[DATA FOR THIS EXERCISE Boundary: Start]

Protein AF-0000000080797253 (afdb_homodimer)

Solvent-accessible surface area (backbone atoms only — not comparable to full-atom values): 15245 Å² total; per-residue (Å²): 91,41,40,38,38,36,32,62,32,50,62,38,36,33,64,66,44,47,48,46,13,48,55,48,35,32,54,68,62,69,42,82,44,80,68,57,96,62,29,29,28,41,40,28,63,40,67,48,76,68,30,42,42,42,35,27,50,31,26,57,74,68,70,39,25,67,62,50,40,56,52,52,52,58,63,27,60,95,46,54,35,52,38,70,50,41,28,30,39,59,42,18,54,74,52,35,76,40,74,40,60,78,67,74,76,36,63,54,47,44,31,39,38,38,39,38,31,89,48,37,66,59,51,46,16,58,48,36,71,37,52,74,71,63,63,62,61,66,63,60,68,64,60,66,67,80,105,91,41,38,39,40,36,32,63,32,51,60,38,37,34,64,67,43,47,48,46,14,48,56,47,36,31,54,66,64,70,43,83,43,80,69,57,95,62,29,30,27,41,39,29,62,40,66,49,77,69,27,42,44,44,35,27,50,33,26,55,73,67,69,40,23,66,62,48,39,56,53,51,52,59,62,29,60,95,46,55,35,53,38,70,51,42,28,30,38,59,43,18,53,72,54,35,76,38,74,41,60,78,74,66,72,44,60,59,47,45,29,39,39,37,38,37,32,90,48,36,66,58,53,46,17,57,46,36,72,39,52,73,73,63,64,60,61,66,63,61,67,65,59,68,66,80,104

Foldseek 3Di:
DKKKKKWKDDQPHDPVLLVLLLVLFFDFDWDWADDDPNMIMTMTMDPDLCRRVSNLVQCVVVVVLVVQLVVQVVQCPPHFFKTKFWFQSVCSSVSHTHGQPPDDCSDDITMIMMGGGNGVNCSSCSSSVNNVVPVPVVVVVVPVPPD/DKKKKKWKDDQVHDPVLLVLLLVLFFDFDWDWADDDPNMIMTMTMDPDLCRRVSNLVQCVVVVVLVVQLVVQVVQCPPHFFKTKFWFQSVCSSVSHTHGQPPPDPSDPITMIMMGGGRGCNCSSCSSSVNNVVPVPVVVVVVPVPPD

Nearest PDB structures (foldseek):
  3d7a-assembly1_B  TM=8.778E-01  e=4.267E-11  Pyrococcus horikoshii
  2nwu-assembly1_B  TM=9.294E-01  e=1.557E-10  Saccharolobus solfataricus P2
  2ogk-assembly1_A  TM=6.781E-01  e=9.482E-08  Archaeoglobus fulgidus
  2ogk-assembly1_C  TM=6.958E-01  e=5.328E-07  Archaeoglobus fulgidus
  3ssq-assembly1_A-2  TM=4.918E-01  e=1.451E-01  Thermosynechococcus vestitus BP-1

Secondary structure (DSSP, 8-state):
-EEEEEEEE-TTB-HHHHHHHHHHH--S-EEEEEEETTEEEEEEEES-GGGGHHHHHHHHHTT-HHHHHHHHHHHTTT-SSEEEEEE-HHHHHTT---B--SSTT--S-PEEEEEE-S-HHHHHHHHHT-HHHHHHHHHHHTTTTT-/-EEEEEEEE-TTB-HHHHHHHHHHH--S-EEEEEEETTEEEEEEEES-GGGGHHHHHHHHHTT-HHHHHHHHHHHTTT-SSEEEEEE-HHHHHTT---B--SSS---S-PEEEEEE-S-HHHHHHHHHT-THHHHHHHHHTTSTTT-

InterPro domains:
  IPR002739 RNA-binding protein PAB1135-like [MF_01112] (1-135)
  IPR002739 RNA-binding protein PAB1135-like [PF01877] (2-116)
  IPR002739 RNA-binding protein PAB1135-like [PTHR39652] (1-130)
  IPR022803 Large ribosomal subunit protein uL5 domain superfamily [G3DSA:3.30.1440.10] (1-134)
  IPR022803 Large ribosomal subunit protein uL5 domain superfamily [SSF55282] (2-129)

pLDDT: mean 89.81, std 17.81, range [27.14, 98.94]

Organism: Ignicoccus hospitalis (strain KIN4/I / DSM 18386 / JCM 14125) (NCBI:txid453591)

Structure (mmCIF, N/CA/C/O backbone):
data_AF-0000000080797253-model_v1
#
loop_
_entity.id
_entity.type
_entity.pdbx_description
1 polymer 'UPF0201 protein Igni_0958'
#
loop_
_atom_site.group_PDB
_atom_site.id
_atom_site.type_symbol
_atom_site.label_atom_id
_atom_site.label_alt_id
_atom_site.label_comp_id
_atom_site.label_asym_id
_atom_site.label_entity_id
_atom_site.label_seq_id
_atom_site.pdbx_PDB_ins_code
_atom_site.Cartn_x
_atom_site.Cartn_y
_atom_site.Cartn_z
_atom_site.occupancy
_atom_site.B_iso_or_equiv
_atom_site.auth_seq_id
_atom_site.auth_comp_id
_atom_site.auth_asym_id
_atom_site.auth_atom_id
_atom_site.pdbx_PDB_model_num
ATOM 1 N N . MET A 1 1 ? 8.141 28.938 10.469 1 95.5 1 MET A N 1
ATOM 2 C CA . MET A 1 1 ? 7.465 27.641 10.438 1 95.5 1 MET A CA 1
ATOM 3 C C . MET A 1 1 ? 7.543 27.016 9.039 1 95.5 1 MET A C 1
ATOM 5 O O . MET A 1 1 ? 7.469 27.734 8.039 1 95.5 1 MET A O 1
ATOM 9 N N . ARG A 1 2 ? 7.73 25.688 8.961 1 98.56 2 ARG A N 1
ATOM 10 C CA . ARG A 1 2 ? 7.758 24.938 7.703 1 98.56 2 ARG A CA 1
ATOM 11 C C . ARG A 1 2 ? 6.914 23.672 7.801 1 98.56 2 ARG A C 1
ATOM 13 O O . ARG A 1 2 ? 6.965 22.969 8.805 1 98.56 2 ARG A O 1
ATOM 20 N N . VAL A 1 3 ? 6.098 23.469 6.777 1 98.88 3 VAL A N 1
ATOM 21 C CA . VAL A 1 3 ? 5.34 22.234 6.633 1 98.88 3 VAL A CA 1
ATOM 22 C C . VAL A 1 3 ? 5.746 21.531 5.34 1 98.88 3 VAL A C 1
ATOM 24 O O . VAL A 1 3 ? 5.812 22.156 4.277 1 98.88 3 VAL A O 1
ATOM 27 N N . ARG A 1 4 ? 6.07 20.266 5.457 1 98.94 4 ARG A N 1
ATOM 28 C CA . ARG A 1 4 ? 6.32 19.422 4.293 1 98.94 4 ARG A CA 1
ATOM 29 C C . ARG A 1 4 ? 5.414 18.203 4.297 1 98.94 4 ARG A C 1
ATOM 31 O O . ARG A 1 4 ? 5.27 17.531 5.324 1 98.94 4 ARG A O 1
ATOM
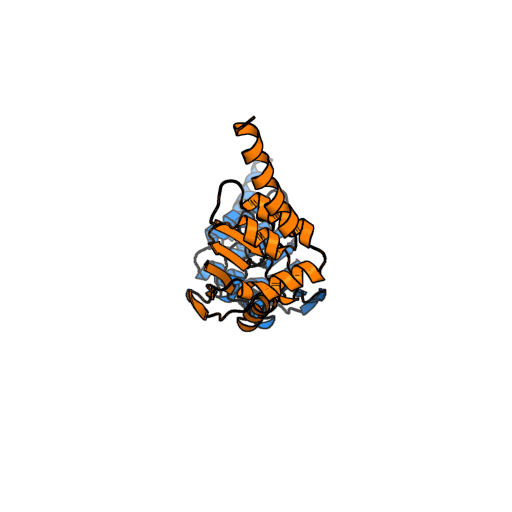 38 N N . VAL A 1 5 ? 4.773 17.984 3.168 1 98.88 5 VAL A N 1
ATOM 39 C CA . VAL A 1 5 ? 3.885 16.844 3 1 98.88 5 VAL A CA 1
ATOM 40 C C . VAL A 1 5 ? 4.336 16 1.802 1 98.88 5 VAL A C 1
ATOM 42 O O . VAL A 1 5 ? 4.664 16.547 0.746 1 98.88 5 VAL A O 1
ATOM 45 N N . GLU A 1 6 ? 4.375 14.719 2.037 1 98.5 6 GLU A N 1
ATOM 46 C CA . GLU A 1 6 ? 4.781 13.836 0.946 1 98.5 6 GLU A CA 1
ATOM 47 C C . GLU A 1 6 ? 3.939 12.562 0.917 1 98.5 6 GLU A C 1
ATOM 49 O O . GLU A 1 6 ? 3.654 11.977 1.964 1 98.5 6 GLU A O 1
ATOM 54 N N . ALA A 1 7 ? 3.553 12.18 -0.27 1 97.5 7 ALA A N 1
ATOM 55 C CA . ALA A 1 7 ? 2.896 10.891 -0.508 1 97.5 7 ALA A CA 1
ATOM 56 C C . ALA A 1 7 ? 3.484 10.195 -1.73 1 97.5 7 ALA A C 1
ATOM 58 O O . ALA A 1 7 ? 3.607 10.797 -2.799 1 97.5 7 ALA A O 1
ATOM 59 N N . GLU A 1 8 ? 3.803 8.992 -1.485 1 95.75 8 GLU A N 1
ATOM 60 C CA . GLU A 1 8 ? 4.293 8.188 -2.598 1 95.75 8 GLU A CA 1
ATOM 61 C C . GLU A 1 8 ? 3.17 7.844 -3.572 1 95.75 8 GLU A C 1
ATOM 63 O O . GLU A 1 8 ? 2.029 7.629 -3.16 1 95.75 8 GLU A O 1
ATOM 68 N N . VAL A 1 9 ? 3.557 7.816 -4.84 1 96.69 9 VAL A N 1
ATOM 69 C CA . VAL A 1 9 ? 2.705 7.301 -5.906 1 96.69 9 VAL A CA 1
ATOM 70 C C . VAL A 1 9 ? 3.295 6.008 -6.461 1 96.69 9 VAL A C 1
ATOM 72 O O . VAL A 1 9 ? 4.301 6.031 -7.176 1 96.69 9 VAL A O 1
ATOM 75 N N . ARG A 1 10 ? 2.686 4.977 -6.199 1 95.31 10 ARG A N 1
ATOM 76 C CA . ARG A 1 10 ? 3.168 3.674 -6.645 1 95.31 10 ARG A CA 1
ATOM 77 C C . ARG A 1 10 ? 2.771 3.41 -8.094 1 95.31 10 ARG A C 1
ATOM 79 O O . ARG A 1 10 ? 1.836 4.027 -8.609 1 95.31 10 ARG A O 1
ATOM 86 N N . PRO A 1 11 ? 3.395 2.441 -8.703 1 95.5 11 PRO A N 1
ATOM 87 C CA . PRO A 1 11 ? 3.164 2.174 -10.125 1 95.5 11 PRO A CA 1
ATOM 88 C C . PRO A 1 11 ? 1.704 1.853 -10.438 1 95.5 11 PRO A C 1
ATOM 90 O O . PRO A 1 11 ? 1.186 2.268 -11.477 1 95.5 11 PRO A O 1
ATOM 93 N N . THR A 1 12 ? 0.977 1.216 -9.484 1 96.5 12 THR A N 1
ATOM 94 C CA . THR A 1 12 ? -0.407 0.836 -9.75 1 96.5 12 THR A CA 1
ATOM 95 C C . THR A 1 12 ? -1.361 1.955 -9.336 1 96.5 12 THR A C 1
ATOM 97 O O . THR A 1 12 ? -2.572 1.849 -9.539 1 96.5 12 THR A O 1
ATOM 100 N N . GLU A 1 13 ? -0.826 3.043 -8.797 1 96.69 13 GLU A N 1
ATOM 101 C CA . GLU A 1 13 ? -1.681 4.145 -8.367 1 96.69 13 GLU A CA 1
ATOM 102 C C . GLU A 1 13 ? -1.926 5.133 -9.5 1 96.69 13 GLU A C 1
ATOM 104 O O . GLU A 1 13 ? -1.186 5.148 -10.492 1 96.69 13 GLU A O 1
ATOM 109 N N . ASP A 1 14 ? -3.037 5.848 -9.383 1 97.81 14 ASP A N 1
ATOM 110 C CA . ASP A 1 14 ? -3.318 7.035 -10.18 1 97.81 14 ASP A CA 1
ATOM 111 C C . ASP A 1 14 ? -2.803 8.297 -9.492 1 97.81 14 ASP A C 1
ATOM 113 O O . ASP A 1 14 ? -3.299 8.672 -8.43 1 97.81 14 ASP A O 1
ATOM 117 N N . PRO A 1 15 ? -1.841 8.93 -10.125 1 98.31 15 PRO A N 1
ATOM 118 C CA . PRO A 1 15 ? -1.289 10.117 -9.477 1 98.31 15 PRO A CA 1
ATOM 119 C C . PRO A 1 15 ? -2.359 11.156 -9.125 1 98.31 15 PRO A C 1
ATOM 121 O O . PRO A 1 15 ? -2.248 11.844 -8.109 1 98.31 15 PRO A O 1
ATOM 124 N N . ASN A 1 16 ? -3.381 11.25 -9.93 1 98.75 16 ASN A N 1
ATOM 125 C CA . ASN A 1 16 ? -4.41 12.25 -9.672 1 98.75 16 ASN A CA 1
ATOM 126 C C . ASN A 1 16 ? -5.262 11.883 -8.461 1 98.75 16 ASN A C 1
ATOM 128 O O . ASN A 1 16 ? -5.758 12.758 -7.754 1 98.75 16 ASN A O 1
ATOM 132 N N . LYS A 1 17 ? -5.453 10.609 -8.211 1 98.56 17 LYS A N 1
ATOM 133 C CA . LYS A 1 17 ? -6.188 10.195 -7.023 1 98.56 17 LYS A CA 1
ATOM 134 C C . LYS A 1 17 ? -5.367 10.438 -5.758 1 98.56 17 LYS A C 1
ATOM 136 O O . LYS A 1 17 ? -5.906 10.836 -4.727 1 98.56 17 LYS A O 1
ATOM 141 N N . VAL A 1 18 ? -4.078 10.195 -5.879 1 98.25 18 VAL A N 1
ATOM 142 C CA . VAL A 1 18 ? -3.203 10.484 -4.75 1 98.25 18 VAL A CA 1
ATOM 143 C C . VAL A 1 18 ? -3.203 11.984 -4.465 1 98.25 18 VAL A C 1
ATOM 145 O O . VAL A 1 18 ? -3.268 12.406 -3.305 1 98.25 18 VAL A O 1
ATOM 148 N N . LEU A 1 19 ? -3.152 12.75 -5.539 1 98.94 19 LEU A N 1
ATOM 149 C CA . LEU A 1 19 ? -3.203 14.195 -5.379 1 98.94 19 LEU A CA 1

[DATA FOR THIS EXERCISE Boundary: End]

The expected result is a copy of each line in the records where "binding" appears.

  IPR002739 RNA-binding protein PAB1135-like [MF_01112] (1-135)
  IPR002739 RNA-binding protein PAB1135-like [PF01877] (2-116)
  IPR002739 RNA-binding protein PAB1135-like [PTHR39652] (1-130)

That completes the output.